Sunday, August 3, 2008

A Muse of Evanescence


Imagine the astonishment of Lavinia Dickinson when she opened a cherry cabinet in 1886 to discover hundreds of poems by her late sister, Emily. A family friend described the unexpected treasures, “written on backs of brown-paper bags or of discarded bills, programs, and invitations; on tiny scraps of stationery pinned together; on leaves torn from old notebooks. . . on mildewed subscription blanks, or on. . . drug-store bargain flyers.

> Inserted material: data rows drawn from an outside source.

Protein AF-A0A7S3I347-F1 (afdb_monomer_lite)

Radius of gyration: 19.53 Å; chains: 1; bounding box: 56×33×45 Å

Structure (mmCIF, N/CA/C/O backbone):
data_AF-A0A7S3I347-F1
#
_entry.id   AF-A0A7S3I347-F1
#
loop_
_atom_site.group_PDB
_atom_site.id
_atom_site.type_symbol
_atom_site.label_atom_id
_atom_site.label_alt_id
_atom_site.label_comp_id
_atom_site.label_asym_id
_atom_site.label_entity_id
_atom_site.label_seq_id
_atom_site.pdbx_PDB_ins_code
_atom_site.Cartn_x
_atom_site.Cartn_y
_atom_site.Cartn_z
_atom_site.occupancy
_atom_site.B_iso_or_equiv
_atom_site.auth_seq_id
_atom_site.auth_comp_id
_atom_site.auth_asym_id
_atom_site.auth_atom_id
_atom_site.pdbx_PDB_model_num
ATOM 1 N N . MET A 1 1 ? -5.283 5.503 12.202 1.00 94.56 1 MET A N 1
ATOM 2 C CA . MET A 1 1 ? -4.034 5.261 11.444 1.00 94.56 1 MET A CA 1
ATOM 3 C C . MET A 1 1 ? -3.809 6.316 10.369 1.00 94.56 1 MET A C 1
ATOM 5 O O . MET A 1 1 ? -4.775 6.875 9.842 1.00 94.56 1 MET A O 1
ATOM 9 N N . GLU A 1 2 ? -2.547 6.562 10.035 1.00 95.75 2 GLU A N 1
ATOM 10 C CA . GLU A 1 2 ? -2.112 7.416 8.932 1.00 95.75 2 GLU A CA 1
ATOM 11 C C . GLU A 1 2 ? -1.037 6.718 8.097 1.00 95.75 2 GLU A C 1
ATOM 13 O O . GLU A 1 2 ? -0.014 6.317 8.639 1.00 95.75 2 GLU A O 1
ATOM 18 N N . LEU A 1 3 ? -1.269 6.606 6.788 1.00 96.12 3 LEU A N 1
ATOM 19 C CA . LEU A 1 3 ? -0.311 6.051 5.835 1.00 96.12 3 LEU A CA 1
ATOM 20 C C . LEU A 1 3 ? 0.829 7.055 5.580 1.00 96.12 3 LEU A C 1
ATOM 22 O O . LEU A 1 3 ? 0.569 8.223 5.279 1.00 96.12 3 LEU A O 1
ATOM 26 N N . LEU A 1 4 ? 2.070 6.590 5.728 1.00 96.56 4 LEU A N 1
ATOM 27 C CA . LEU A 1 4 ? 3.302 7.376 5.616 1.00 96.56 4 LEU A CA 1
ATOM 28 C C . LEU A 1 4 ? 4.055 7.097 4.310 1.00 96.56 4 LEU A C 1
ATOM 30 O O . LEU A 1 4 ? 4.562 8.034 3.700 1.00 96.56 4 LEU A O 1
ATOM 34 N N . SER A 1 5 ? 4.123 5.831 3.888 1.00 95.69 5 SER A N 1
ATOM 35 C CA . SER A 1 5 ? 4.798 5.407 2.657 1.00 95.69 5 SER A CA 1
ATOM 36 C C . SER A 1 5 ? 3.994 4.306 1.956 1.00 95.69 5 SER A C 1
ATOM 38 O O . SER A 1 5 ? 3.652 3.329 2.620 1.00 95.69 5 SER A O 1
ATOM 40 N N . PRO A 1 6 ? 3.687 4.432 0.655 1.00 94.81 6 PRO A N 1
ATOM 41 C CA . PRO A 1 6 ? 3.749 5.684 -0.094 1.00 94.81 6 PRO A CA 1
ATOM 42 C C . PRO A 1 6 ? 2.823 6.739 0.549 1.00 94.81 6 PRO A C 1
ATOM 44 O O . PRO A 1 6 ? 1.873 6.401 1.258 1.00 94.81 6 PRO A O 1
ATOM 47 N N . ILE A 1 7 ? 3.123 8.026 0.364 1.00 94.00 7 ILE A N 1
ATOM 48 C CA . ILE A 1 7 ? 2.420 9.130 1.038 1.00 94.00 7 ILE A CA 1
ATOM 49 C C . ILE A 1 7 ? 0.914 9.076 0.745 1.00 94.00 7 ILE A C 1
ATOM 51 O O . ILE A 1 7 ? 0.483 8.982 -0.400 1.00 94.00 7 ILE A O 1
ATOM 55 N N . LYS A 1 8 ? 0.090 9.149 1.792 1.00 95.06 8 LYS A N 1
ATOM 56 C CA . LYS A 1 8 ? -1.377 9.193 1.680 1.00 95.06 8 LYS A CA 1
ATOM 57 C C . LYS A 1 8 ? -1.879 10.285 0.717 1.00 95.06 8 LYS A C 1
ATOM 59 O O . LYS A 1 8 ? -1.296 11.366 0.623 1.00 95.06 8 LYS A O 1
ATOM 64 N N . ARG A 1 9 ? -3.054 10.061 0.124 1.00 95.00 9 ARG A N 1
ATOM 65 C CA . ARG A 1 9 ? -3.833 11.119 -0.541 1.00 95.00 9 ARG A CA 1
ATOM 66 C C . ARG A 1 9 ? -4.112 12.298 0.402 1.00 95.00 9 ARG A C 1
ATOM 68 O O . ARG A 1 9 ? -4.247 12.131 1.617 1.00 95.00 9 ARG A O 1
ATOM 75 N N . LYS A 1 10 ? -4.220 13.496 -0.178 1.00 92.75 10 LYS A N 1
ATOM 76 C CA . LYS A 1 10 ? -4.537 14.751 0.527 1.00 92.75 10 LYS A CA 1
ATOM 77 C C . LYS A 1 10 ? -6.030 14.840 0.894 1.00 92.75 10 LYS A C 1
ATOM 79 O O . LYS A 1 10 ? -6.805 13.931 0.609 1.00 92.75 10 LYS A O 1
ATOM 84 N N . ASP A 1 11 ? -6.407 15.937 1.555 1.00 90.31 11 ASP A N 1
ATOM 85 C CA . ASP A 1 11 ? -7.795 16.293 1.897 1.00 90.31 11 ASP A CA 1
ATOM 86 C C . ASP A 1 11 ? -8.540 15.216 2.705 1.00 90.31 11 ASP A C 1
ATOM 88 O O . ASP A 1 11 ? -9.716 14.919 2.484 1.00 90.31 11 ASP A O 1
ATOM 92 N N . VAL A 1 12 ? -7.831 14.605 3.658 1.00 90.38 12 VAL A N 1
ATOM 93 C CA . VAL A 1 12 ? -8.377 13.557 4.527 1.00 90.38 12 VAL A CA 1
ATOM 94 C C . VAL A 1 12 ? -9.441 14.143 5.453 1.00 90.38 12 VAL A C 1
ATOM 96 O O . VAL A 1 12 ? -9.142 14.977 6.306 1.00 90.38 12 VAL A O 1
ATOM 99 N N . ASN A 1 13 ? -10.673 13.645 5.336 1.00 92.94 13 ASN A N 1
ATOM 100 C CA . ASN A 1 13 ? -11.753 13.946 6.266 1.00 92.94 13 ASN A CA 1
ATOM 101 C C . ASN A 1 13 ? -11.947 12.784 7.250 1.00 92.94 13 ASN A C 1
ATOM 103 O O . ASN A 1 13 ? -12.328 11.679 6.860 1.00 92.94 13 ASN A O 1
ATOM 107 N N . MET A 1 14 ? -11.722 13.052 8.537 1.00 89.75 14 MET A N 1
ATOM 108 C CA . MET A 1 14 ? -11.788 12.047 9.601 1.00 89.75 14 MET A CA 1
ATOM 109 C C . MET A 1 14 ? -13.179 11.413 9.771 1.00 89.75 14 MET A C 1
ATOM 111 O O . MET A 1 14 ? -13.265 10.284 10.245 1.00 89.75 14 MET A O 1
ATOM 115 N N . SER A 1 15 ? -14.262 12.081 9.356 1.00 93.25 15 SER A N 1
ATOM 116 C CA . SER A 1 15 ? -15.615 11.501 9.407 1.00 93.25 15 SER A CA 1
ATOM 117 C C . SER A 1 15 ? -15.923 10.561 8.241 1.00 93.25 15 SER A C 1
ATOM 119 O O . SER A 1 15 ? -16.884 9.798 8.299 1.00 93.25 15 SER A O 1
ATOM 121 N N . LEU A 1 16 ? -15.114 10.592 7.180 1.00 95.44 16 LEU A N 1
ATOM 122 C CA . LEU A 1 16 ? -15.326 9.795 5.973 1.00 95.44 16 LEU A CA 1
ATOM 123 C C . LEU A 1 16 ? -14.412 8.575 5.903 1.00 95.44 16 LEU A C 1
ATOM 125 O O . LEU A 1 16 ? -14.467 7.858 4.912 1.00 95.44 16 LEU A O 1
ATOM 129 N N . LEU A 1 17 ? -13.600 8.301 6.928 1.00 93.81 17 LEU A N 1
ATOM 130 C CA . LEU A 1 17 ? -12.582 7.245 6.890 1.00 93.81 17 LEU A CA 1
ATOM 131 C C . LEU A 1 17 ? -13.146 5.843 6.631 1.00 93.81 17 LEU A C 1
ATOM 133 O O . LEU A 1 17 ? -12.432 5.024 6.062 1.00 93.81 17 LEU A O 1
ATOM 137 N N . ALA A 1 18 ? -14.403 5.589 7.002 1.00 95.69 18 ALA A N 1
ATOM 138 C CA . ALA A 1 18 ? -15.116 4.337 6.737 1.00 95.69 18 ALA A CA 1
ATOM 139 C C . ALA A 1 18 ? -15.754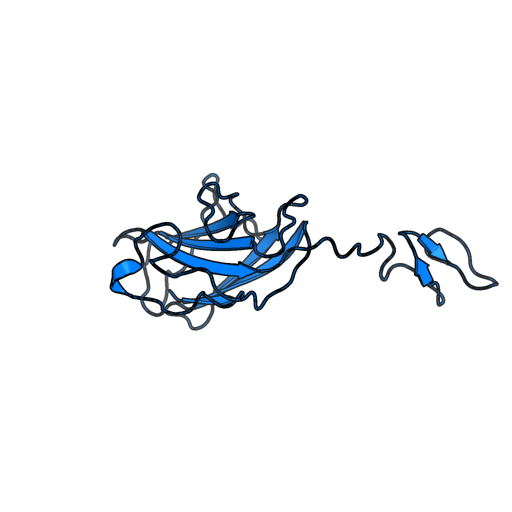 4.270 5.333 1.00 95.69 18 ALA A C 1
ATOM 141 O O . ALA A 1 18 ? -16.327 3.257 4.941 1.00 95.69 18 ALA A O 1
ATOM 142 N N . ARG A 1 19 ? -15.678 5.345 4.537 1.00 95.56 19 ARG A N 1
ATOM 143 C CA . ARG A 1 19 ? -16.233 5.382 3.182 1.00 95.56 19 ARG A CA 1
ATOM 144 C C . ARG A 1 19 ? -15.266 4.740 2.192 1.00 95.56 19 ARG A C 1
ATOM 146 O O . ARG A 1 19 ? -14.246 5.331 1.834 1.00 95.56 19 ARG A O 1
ATOM 153 N N . ALA A 1 20 ? -15.628 3.569 1.686 1.00 92.50 20 ALA A N 1
ATOM 154 C CA . ALA A 1 20 ? -14.882 2.909 0.623 1.00 92.50 20 ALA A CA 1
ATOM 155 C C . ALA A 1 20 ? -14.858 3.739 -0.689 1.00 92.50 20 ALA A C 1
ATOM 157 O O . ALA A 1 20 ? -15.796 4.497 -0.965 1.00 92.50 20 ALA A O 1
ATOM 158 N N . PRO A 1 21 ? -13.806 3.602 -1.521 1.00 94.12 21 PRO A N 1
ATOM 159 C CA . PRO A 1 21 ? -12.604 2.804 -1.268 1.00 94.12 21 PRO A CA 1
ATOM 160 C C . PRO A 1 21 ? -11.513 3.562 -0.492 1.00 94.12 21 PRO A C 1
ATOM 162 O O . PRO A 1 21 ? -10.593 2.932 0.004 1.00 94.12 21 PRO A O 1
ATOM 165 N N . CYS A 1 22 ? -11.576 4.891 -0.373 1.00 95.88 22 CYS A N 1
ATOM 166 C CA . CYS A 1 22 ? -10.418 5.695 0.057 1.00 95.88 22 CYS A CA 1
ATOM 167 C C . CYS A 1 22 ? -10.705 6.704 1.169 1.00 95.88 22 CYS A C 1
ATOM 169 O O . CYS A 1 22 ? -10.077 7.763 1.238 1.00 95.88 22 CYS A O 1
ATOM 171 N N . GLY A 1 23 ? -11.686 6.423 2.018 1.00 95.56 23 GLY A N 1
ATOM 172 C CA . GLY A 1 23 ? -12.018 7.283 3.147 1.00 95.56 23 GLY A CA 1
ATOM 173 C C . GLY A 1 23 ? -12.520 8.668 2.716 1.00 95.56 23 GLY A C 1
ATOM 174 O O . GLY A 1 23 ? -12.255 9.661 3.387 1.00 95.56 23 GLY A O 1
ATOM 175 N N . GLY A 1 24 ? -13.153 8.760 1.539 1.00 94.31 24 GLY A N 1
ATOM 176 C CA . GLY A 1 24 ? -13.609 10.022 0.942 1.00 94.31 24 GLY A CA 1
ATOM 177 C C . GLY A 1 24 ? -12.533 10.874 0.250 1.00 94.31 24 GLY A C 1
ATOM 178 O O . GLY A 1 24 ? -12.877 11.918 -0.302 1.00 94.31 24 GLY A O 1
ATOM 179 N N . THR A 1 25 ? -11.266 10.448 0.235 1.00 95.31 25 THR A N 1
ATOM 180 C CA . THR A 1 25 ? -10.193 11.179 -0.464 1.00 95.31 25 THR A CA 1
ATOM 181 C C . THR A 1 25 ? -10.314 11.068 -1.985 1.00 95.31 25 THR A C 1
ATOM 183 O O . THR A 1 25 ? -10.721 10.035 -2.528 1.00 95.31 25 THR A O 1
ATOM 186 N N . LYS A 1 26 ? -9.942 12.143 -2.688 1.00 93.69 26 LYS A N 1
ATOM 187 C CA . LYS A 1 26 ? -9.885 12.185 -4.156 1.00 93.69 26 LYS A CA 1
ATOM 188 C C . LYS A 1 26 ? -8.507 11.746 -4.643 1.00 93.69 26 LYS A C 1
ATOM 190 O O . LYS A 1 26 ? -7.521 11.967 -3.946 1.00 93.69 26 LYS A O 1
ATOM 195 N N . ALA A 1 27 ? -8.462 11.155 -5.836 1.00 91.75 27 ALA A N 1
ATOM 196 C CA . ALA A 1 27 ? -7.206 10.884 -6.527 1.00 91.75 27 ALA A CA 1
ATOM 197 C C . ALA A 1 27 ? -6.388 12.173 -6.676 1.00 91.75 27 ALA A C 1
ATOM 199 O O . ALA A 1 27 ? -6.957 13.247 -6.906 1.00 91.75 27 ALA A O 1
ATOM 200 N N . GLY A 1 28 ? -5.080 12.053 -6.503 1.00 82.25 28 GLY A N 1
ATOM 201 C CA . GLY A 1 28 ? -4.139 13.163 -6.514 1.00 82.25 28 GLY A CA 1
ATOM 202 C C . GLY A 1 28 ? -2.938 12.887 -7.415 1.00 82.25 28 GLY A C 1
ATOM 203 O O . GLY A 1 28 ? -2.905 11.876 -8.112 1.00 82.25 28 GLY A O 1
ATOM 204 N N . PRO A 1 29 ? -1.954 13.799 -7.429 1.00 82.94 29 PRO A N 1
ATOM 205 C CA . PRO A 1 29 ? -0.713 13.570 -8.150 1.00 82.94 29 PRO A CA 1
ATOM 206 C C . PRO A 1 29 ? 0.048 12.390 -7.542 1.00 82.94 29 PRO A C 1
ATOM 208 O O . PRO A 1 29 ? 0.111 12.253 -6.318 1.00 82.94 29 PRO A O 1
ATOM 211 N N . VAL A 1 30 ? 0.648 11.585 -8.413 1.00 86.44 30 VAL A N 1
ATOM 212 C CA . VAL A 1 30 ? 1.604 10.543 -8.045 1.00 86.44 30 VAL A CA 1
ATOM 213 C C . VAL A 1 30 ? 2.863 11.194 -7.461 1.00 86.44 30 VAL A C 1
ATOM 215 O O . VAL A 1 30 ? 3.369 12.181 -7.991 1.00 86.44 30 VAL A O 1
ATOM 218 N N . HIS A 1 31 ? 3.366 10.652 -6.353 1.00 84.88 31 HIS A N 1
ATOM 219 C CA . HIS A 1 31 ? 4.621 11.074 -5.699 1.00 84.88 31 HIS A CA 1
ATOM 220 C C . HIS A 1 31 ? 5.611 9.915 -5.540 1.00 84.88 31 HIS A C 1
ATOM 222 O O . HIS A 1 31 ? 6.605 10.045 -4.826 1.00 84.88 31 HIS A O 1
ATOM 228 N N . TYR A 1 32 ? 5.290 8.756 -6.110 1.00 88.00 32 TYR A N 1
ATOM 229 C CA . TYR A 1 32 ? 6.013 7.513 -5.909 1.00 88.00 32 TYR A CA 1
ATOM 230 C C . TYR A 1 32 ? 5.979 6.676 -7.184 1.00 88.00 32 TYR A C 1
ATOM 232 O O . TYR A 1 32 ? 4.902 6.416 -7.716 1.00 88.00 32 TYR A O 1
ATOM 240 N N . GLU A 1 33 ? 7.152 6.242 -7.625 1.00 90.50 33 GLU A N 1
ATOM 241 C CA . GLU A 1 33 ? 7.354 5.396 -8.799 1.00 90.50 33 GLU A CA 1
ATOM 242 C C . GLU A 1 33 ? 7.915 4.042 -8.360 1.00 90.50 33 GLU A C 1
ATOM 244 O O . GLU A 1 33 ? 8.703 3.942 -7.413 1.00 90.50 33 GLU A O 1
ATOM 249 N N . THR A 1 34 ? 7.501 2.983 -9.044 1.00 91.69 34 THR A N 1
ATOM 250 C CA . THR A 1 34 ? 7.959 1.614 -8.801 1.00 91.69 34 THR A CA 1
ATOM 251 C C . THR A 1 34 ? 7.809 0.767 -10.065 1.00 91.69 34 THR A C 1
ATOM 253 O O . THR A 1 34 ? 7.292 1.230 -11.076 1.00 91.69 34 THR A O 1
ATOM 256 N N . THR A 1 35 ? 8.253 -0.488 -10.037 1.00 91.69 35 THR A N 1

There are pink scraps, blue and yellow scraps, one of them a wrapper of Chocolat Meunier.” Of course, it is the poems’ themes—often flowers, insects, light, weather, or birds—that make Emily Dickinson the favorite poet of so many nature lovers.


Nearly 70 years later, assemblage artist Joseph Cornell re-discovered Dickinson for himself, arranging a Chocolate Meunier wrapper in each of eight boxes depicting the poet as an absent songbird. Literary critic Christopher Benfey particularly admires Cornell’s haunting 1953 Toward the Blue Peninsula (for Emily Dickinson), saying “In its visionary minimalism, the white box with its central blue window sums up a whole cluster of themes that Cornell associated with Dickinson: birds and prisons, the transitory rooms of hotels and decrepit mansions, the starlit sky and the escape and the refuge provided by the voyaging imagination. Toward a Blue Peninsula is at once a deeply personal response to ‘the Dickinson experience’ as well as the single most trenchant interpretive response, in all of American art, to the meaning of her life and work.”


I happened upon Benfey’s delectable, original book, A Summer of Hummingbirds, at the library last week. Far behind in life and work, my reading card was already full, but I couldn’t pass by Benfrey’s subtitle: “Love, Art, and Scandal in the Intersecting Worlds of Emily Dickinson, Mark Twain, Harriet Beecher Stowe, and Martin Johnson Heade.” Says Benfey, “The book had its origins in a confluence of hummingbirds,” when Emily Dickinson gave a poem about hummingbirds to the young protégé of hummingbird painter, Martin Johnson Heade. The poem’s image of a hummingbird’s flight, its “route of evanescence”, flits through the volume, helping to connect the many biographical, cultural, literary, and artistic threads that make this the perfect book to read in the sunshine beside the cardinal flowers.

Though I’d never heard of it before, the book has been widely praised. A Chicago Tribune critic says, “Many will find the narrative in "A Summer of Hummingbirds" to be as dartingly peripatetic as the avian of its title. In part this is because Benfey is chasing an abstract concept, the emergence of a new mind-set after the Civil War, and he finds evidence of it in widely disparate places.” Benfey explains his focus on “this informal cult of hummingbirds” that captivated Dickinson, Head, Stowe, and so many others this way: “. . . . Americans during and after the Civil War gradually left behind a static view of existence, a trust in fixed arrangements and hierarchies. In science and in art, in religion and in love, they came to see a new dynamism and movement in their lives, a brave new world of instability and evanescence. This dynamism, in all aspects of life, found perfect expression in the hummingbird.”

The book was also featured on NPR in its series, Summer Books to Feed Your Literary Addiction. You can even hear the author read Dickinson’s “route of evanescence” poem and a chapter from the book. But be forewarned—finishing this volume will exponentially increase the to-be-read stack by your bedside. Benfey’s deft depictions of cross-pollinations between artists, from Lord Byron to Cornell, left me aching to read more of all their works. There is less about the birds that inspired such devotion than I would have wished, and nowhere does Benfey address the hummingbird in the room—as wild populations and habitats decline, where will future artist find such wild inspiration? Critics and others who dwell apart from the natural world would do well to keep in mind another poem of Dickinson’s which reflects on the indifference of nature to the dead—even those who once found their evanescent muses on the wing. . . .

Safe in their alabaster chambers,
Untouched by morning
And untouched by noon,
Sleep the meek members of the Resurrection,
Rafter of satin, and roof of stone.

Light laughs the breeze
In her castle of sunshine,
Bubbles the bee in a stolid ear,
Pipe the sweet birds in ignorant cadences:
Ah, what sagacity perished here!

Grand go the years in the crescent above them;
Worlds scoop their arcs, and firmaments row,
Diadems drop and Doges surrender,
Soundless as dots on a disk of snow.

2 comments:

Crafty Green Poet said...

a lovely post, I now really want to find the book...

pinenut said...

Hi Crafty,

Thanks! I love all the poetry on your blog. And I hope you like Summer of Hummingbirds as much as I did.